GOAL OF THE EXERCISE
The expected output is exactly the lines below, starting at the line with "ATOM 49 N N" and ending at the line with "ATOM 100 C CA", both included; no other line belongs in it.

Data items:
Start of Block
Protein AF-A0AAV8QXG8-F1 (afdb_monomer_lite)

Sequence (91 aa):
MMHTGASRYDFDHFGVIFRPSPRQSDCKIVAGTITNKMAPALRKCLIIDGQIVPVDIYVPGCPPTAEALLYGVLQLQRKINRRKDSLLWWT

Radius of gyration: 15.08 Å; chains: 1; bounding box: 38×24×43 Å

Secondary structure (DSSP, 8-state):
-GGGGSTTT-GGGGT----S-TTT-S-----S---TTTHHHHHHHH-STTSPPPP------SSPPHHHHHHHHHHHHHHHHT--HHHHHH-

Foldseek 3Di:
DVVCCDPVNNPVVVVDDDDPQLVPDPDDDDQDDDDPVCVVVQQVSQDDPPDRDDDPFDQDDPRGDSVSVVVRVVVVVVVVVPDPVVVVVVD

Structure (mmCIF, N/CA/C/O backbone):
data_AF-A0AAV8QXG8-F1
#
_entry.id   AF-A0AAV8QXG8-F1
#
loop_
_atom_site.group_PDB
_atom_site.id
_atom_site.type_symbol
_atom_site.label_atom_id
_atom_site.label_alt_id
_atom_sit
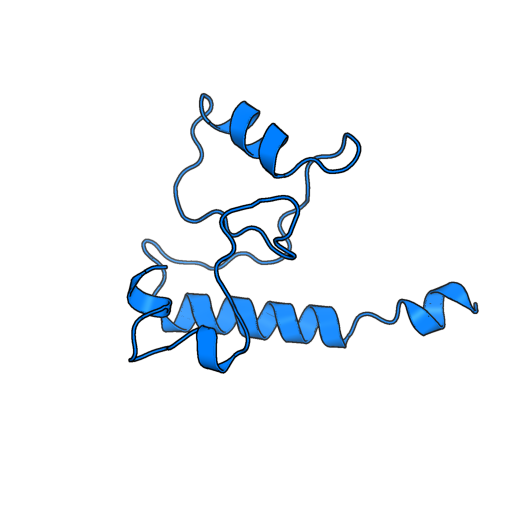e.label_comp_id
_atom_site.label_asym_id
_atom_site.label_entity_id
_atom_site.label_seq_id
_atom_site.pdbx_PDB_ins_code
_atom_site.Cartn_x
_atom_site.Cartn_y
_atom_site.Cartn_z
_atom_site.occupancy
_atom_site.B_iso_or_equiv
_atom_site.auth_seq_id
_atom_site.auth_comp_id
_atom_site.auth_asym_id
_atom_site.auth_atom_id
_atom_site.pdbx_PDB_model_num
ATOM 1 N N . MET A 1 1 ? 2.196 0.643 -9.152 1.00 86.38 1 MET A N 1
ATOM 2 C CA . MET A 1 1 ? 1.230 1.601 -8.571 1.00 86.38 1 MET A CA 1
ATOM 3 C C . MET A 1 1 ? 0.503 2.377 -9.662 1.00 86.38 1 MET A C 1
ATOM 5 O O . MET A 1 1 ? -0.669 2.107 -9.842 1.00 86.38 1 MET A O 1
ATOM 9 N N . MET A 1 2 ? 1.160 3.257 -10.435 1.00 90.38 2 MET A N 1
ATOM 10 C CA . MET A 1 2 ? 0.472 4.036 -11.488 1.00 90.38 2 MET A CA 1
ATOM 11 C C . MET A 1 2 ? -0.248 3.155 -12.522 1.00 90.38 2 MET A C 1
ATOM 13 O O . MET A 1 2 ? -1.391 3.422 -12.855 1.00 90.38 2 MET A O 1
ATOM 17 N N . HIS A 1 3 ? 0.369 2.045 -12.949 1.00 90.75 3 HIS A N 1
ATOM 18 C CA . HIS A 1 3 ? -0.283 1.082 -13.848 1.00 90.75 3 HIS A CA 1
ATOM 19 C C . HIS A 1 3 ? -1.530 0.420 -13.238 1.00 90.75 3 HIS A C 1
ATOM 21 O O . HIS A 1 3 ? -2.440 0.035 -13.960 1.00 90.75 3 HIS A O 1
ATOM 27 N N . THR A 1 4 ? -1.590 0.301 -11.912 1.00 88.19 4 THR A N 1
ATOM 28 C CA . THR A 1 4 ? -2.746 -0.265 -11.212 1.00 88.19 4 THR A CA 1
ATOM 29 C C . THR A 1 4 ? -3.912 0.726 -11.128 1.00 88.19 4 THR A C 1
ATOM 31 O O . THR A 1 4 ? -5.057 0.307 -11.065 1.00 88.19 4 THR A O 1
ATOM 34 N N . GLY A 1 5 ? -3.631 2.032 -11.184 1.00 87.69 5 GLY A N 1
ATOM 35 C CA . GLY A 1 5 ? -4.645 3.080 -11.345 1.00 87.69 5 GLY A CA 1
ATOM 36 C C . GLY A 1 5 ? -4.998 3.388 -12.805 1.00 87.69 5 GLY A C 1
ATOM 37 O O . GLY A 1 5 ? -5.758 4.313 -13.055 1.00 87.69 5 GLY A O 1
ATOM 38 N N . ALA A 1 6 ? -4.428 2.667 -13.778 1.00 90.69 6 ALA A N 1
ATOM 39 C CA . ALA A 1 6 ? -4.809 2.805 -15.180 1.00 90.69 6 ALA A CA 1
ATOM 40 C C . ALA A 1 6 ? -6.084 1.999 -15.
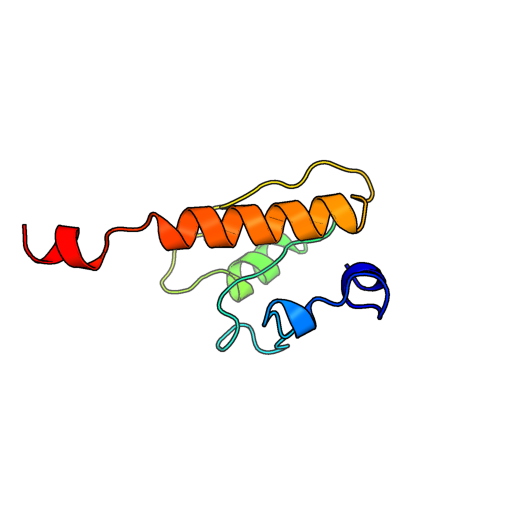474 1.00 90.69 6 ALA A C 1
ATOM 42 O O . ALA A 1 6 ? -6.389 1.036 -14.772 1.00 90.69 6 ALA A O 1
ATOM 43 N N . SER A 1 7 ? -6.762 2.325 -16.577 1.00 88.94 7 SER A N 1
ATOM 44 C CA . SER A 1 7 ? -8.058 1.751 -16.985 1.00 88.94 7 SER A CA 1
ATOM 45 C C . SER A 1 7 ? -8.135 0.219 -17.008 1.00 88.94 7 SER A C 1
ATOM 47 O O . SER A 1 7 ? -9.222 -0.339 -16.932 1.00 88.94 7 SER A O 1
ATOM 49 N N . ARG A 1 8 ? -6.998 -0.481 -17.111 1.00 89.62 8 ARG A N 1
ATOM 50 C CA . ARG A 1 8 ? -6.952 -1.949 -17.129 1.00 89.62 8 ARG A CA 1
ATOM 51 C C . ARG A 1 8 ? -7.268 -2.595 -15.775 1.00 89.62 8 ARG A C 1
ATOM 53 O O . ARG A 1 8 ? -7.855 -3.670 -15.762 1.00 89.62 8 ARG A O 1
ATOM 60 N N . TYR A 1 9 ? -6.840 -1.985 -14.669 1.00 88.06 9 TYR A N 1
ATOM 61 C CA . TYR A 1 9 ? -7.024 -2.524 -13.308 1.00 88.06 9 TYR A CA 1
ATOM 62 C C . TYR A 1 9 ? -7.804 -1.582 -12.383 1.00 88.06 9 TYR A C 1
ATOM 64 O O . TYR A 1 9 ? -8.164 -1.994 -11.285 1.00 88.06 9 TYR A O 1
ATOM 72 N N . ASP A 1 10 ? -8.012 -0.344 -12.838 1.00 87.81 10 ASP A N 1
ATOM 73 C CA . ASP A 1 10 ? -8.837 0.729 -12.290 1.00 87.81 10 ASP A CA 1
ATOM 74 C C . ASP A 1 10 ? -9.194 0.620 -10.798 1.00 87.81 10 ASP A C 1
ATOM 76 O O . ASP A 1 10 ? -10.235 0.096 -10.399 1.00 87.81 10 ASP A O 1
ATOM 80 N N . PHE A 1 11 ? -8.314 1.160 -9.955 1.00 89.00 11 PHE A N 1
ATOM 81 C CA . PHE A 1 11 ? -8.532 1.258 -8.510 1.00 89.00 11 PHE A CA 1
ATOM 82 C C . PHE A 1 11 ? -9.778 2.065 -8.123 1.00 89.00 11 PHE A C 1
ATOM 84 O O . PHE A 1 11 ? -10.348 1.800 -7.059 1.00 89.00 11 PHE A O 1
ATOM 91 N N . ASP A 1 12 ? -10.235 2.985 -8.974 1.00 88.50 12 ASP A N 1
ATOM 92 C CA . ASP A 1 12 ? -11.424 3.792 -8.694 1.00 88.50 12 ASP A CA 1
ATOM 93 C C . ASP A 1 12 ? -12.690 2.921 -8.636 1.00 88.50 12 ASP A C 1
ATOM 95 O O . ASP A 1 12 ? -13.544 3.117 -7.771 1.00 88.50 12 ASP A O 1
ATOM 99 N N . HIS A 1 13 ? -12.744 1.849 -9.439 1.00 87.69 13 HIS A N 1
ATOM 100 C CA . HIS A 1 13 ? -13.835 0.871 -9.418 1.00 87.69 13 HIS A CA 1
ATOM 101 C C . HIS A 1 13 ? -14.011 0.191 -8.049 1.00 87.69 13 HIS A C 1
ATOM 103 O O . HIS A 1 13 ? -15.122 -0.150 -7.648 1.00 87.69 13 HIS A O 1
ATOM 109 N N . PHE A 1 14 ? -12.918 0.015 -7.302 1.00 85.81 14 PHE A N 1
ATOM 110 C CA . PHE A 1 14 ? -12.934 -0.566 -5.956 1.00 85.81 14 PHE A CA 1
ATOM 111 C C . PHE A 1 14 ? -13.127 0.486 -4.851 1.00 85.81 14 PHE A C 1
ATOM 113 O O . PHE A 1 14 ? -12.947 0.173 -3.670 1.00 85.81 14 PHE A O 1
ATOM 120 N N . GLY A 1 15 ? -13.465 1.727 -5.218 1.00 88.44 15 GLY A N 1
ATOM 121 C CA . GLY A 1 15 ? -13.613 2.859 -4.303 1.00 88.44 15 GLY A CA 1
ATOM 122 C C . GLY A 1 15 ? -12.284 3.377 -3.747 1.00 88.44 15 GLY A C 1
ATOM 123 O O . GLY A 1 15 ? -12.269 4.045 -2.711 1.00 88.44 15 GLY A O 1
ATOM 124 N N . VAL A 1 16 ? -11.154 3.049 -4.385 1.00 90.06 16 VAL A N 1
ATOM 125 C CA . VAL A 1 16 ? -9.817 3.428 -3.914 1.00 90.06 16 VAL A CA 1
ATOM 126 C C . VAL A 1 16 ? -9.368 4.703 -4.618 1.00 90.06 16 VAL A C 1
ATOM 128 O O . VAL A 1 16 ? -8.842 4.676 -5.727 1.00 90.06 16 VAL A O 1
End of Block
ANSWER TO THE EXERCISE
ATOM 49 N N . ARG A 1 8 ? -6.998 -0.481 -17.111 1.00 89.62 8 ARG A N 1
ATOM 50 C CA . ARG A 1 8 ? -6.952 -1.949 -17.129 1.00 89.62 8 ARG A CA 1
ATOM 51 C C . ARG A 1 8 ? -7.268 -2.595 -15.775 1.00 89.62 8 ARG A C 1
ATOM 53 O O . ARG A 1 8 ? -7.855 -3.670 -15.762 1.00 89.62 8 ARG A O 1
ATOM 60 N N . TYR A 1 9 ? -6.840 -1.985 -14.669 1.00 88.06 9 TYR A N 1
ATOM 61 C CA . TYR A 1 9 ? -7.024 -2.524 -13.308 1.00 88.06 9 TYR A CA 1
ATOM 62 C C . TYR A 1 9 ? -7.804 -1.582 -12.383 1.00 88.06 9 TYR A C 1
ATOM 64 O O . TYR A 1 9 ? -8.164 -1.994 -11.285 1.00 88.06 9 TYR A O 1
ATOM 72 N N . ASP A 1 10 ? -8.012 -0.344 -12.838 1.00 87.81 10 ASP A N 1
ATOM 73 C CA . ASP A 1 10 ? -8.837 0.729 -12.290 1.00 87.81 10 ASP A CA 1
ATOM 74 C C . ASP A 1 10 ? -9.194 0.620 -10.798 1.00 87.81 10 ASP A C 1
ATOM 76 O O . ASP A 1 10 ? -10.235 0.096 -10.399 1.00 87.81 10 ASP A O 1
ATOM 80 N N . PHE A 1 11 ? -8.314 1.160 -9.955 1.00 89.00 11 PHE A N 1
ATOM 81 C CA . PHE A 1 11 ? -8.532 1.258 -8.510 1.00 89.00 11 PHE A CA 1
ATOM 82 C C . PHE A 1 11 ? -9.778 2.065 -8.123 1.00 89.00 11 PHE A C 1
ATOM 84 O O . PHE A 1 11 ? -10.348 1.800 -7.059 1.00 89.00 11 PHE A O 1
ATOM 91 N N . ASP A 1 12 ? -10.235 2.985 -8.974 1.00 88.50 12 ASP A N 1
ATOM 92 C CA . ASP A 1 12 ? -11.424 3.792 -8.694 1.00 88.50 12 ASP A CA 1
ATOM 93 C C . ASP A 1 12 ? -12.690 2.921 -8.636 1.00 88.50 12 ASP A C 1
ATOM 95 O O . ASP A 1 12 ? -13.544 3.117 -7.771 1.00 88.50 12 ASP A O 1
ATOM 99 N N . HIS A 1 13 ? -12.744 1.849 -9.439 1.00 87.69 13 HIS A N 1
ATOM 100 C CA . HIS A 1 13 ? -13.835 0.871 -9.418 1.00 87.69 13 HIS A CA 1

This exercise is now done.